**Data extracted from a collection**
+ + + +
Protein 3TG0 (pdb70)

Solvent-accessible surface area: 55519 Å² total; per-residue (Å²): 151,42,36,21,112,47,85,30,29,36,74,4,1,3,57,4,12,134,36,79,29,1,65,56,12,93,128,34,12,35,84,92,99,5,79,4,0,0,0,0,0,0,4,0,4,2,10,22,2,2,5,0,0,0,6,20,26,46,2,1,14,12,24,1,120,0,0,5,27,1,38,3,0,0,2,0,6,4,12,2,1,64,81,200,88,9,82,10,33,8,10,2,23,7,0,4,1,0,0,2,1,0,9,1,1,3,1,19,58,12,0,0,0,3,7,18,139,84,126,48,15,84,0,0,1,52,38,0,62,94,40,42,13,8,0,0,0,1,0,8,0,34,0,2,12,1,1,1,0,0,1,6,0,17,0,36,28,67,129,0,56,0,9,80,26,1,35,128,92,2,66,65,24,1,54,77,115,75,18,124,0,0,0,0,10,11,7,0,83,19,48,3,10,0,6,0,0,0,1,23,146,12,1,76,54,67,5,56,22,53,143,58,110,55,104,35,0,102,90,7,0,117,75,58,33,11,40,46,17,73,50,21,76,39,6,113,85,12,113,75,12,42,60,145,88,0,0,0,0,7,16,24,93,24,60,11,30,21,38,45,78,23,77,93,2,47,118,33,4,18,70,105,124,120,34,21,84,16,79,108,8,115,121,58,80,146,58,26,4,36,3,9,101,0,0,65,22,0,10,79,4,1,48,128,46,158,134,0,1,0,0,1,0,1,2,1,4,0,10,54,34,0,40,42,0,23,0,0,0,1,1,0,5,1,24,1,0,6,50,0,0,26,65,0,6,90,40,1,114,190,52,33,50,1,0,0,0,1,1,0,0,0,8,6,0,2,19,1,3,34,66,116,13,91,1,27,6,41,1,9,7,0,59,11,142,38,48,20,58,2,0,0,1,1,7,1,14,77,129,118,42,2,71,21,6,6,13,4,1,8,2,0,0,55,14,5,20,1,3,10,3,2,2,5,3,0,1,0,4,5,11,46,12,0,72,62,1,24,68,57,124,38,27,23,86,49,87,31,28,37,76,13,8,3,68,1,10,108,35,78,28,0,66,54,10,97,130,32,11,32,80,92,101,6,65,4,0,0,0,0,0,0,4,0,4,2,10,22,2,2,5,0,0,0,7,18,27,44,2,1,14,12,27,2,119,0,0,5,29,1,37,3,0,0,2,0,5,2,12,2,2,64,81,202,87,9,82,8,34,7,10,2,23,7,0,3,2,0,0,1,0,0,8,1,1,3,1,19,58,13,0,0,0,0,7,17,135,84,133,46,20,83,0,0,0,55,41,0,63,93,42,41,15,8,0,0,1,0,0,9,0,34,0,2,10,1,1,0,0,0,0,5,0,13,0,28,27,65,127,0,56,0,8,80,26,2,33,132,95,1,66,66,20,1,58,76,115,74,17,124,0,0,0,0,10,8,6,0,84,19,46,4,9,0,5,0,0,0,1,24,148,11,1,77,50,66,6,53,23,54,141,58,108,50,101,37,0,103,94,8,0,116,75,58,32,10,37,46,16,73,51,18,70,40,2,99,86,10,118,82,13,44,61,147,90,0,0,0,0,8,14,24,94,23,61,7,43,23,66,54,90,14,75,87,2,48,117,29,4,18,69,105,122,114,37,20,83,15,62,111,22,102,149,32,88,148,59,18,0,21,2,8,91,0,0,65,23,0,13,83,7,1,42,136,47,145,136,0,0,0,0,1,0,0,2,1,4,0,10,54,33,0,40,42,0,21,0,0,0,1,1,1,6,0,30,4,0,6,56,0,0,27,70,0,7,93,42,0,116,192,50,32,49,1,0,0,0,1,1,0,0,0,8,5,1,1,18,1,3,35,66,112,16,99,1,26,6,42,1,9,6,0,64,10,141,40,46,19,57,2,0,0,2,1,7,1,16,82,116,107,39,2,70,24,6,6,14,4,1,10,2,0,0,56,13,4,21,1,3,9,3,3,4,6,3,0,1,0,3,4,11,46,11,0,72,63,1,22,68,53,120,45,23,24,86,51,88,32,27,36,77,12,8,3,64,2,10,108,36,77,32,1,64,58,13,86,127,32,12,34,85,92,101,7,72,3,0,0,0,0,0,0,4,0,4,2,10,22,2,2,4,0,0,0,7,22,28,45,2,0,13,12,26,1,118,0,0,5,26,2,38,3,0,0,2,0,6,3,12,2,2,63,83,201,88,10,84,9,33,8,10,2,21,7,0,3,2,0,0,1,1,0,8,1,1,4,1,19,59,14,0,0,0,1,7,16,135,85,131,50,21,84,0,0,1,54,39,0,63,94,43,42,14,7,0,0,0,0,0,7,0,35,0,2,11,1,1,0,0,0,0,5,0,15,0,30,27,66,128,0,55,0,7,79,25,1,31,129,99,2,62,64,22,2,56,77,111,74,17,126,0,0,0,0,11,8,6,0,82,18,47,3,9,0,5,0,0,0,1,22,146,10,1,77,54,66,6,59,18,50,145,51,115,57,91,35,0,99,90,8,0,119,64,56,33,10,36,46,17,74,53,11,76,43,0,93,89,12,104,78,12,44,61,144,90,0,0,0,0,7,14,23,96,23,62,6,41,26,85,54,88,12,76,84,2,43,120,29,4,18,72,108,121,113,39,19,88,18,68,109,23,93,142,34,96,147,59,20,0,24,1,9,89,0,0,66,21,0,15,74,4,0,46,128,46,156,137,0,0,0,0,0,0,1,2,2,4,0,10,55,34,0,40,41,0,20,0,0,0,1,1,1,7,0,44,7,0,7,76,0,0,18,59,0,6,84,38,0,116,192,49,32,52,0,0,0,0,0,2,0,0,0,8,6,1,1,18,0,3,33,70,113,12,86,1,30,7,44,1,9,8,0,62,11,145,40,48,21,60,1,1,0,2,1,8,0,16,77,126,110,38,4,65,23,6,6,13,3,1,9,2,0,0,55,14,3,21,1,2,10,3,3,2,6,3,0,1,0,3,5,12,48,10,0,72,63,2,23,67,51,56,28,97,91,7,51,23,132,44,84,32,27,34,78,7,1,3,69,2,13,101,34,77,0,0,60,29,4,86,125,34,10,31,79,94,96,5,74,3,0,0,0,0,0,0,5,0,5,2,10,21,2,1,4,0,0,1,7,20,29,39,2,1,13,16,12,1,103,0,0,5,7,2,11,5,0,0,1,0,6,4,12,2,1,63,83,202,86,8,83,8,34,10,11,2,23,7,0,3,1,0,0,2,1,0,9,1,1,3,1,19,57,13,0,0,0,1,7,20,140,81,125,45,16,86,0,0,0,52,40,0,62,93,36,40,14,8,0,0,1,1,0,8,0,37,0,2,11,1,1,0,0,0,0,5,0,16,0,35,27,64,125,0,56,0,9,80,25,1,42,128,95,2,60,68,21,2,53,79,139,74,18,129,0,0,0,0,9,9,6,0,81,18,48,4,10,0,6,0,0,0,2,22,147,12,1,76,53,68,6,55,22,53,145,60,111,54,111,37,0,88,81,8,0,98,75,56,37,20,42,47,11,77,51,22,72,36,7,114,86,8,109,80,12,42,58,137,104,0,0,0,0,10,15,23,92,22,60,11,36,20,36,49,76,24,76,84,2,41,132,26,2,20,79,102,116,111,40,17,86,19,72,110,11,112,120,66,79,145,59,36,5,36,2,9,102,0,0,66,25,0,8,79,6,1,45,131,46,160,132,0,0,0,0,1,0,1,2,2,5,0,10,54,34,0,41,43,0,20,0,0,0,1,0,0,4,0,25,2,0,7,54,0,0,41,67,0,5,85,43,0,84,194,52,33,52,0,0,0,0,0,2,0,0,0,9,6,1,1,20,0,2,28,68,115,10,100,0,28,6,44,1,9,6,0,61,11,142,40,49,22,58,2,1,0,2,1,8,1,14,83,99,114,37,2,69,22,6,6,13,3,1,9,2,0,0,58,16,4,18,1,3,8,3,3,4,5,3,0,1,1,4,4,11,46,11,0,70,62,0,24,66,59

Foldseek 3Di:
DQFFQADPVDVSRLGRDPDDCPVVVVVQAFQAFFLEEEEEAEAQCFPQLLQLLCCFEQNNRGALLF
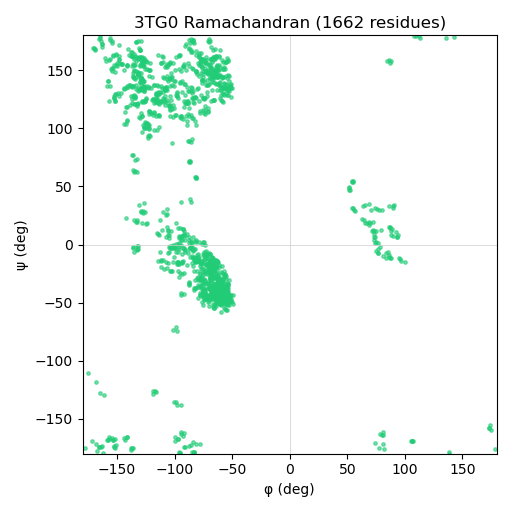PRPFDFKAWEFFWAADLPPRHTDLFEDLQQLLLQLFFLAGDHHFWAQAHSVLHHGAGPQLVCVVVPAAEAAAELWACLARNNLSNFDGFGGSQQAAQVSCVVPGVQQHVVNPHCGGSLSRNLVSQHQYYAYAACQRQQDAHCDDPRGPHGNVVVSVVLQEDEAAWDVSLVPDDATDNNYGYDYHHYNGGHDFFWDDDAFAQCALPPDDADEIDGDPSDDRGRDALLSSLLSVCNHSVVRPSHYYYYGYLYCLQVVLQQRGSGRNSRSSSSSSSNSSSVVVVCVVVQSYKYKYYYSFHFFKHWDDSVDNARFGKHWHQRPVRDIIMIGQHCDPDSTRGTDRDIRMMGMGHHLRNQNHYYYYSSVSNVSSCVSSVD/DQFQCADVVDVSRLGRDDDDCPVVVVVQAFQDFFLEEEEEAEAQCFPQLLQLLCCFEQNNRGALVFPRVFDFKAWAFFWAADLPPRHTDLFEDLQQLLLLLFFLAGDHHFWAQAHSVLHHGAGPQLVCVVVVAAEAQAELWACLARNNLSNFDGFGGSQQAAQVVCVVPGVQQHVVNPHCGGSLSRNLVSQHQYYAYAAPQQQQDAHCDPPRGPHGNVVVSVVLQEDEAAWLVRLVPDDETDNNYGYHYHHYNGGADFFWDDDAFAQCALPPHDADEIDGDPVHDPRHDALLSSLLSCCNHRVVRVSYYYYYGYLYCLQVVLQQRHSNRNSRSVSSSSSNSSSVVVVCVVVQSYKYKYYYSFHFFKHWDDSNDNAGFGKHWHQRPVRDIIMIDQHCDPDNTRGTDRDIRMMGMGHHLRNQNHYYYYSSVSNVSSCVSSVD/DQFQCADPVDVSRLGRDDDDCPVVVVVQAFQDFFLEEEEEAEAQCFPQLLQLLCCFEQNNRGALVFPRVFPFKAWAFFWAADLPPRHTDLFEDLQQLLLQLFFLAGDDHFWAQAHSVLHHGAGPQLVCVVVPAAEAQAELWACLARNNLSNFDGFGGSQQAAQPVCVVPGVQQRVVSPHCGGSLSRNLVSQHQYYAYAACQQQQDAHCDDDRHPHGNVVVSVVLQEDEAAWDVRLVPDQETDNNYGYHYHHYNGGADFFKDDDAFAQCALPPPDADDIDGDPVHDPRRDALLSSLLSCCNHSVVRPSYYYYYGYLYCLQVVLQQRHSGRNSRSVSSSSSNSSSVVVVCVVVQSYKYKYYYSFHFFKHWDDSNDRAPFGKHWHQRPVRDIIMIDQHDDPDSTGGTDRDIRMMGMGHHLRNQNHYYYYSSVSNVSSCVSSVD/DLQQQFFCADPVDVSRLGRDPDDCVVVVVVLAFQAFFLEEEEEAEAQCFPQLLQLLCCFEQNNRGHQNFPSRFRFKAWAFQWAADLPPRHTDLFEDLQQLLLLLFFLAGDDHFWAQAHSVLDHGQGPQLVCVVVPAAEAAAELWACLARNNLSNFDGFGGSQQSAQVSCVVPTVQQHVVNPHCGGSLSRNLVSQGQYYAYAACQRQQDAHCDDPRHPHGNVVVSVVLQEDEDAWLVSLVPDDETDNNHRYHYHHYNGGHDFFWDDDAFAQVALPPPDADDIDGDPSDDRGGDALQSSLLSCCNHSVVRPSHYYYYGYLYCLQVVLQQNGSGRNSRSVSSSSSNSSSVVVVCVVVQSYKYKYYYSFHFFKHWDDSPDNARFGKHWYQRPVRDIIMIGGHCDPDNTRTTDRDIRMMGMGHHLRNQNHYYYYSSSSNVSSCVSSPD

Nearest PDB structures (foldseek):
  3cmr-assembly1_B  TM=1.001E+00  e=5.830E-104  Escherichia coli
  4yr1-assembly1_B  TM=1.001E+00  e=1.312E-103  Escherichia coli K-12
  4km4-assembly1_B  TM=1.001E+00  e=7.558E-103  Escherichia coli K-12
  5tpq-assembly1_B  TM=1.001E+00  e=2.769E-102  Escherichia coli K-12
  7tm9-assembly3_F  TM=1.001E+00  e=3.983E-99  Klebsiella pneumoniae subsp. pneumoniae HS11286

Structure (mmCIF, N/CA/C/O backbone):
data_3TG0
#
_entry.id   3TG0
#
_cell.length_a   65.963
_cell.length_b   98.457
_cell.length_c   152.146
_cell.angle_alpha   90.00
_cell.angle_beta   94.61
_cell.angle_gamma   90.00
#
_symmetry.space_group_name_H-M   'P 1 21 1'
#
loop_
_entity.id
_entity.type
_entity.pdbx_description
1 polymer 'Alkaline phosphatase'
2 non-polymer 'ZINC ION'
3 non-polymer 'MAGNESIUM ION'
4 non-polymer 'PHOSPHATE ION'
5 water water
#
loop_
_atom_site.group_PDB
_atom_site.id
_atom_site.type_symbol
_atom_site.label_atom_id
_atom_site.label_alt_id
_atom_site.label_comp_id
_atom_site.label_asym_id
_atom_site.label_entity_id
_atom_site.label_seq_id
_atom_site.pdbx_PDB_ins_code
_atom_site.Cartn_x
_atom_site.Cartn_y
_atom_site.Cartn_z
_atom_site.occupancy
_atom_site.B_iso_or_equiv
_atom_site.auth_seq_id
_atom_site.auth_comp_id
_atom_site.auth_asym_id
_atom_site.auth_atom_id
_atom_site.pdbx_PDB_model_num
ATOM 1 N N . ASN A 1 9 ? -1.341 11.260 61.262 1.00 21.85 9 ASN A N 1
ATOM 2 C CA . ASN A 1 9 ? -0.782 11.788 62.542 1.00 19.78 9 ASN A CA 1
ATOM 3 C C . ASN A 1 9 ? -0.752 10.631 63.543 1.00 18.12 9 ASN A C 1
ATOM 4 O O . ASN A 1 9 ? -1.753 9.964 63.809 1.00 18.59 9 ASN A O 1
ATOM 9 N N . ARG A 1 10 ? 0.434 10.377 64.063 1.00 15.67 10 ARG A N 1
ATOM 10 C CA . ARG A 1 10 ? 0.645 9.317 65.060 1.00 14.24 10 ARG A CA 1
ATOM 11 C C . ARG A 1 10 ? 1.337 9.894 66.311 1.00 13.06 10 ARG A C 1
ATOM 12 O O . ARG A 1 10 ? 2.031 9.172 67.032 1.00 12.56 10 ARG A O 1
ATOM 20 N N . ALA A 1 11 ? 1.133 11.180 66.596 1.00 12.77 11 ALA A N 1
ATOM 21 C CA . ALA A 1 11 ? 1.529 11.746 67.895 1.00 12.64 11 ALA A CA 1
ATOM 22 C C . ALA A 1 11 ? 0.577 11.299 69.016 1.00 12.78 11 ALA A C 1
+ + + +
**TRY IT**
Only the lines from the one holding "ATOM 12 O O" through the final line of the entries, both included, should be given again, word for word.

**RESULT OF THE EXERCISE**
ATOM 12 O O . ARG A 1 10 ? 2.031 9.172 67.032 1.00 12.56 10 ARG A O 1
ATOM 20 N N . ALA A 1 11 ? 1.133 11.180 66.596 1.00 12.77 11 ALA A N 1
ATOM 21 C CA . ALA A 1 11 ? 1.529 11.746 67.895 1.00 12.64 11 ALA A CA 1
ATOM 22 C C . ALA A 1 11 ? 0.577 11.299 69.016 1.00 12.78 11 ALA A C 1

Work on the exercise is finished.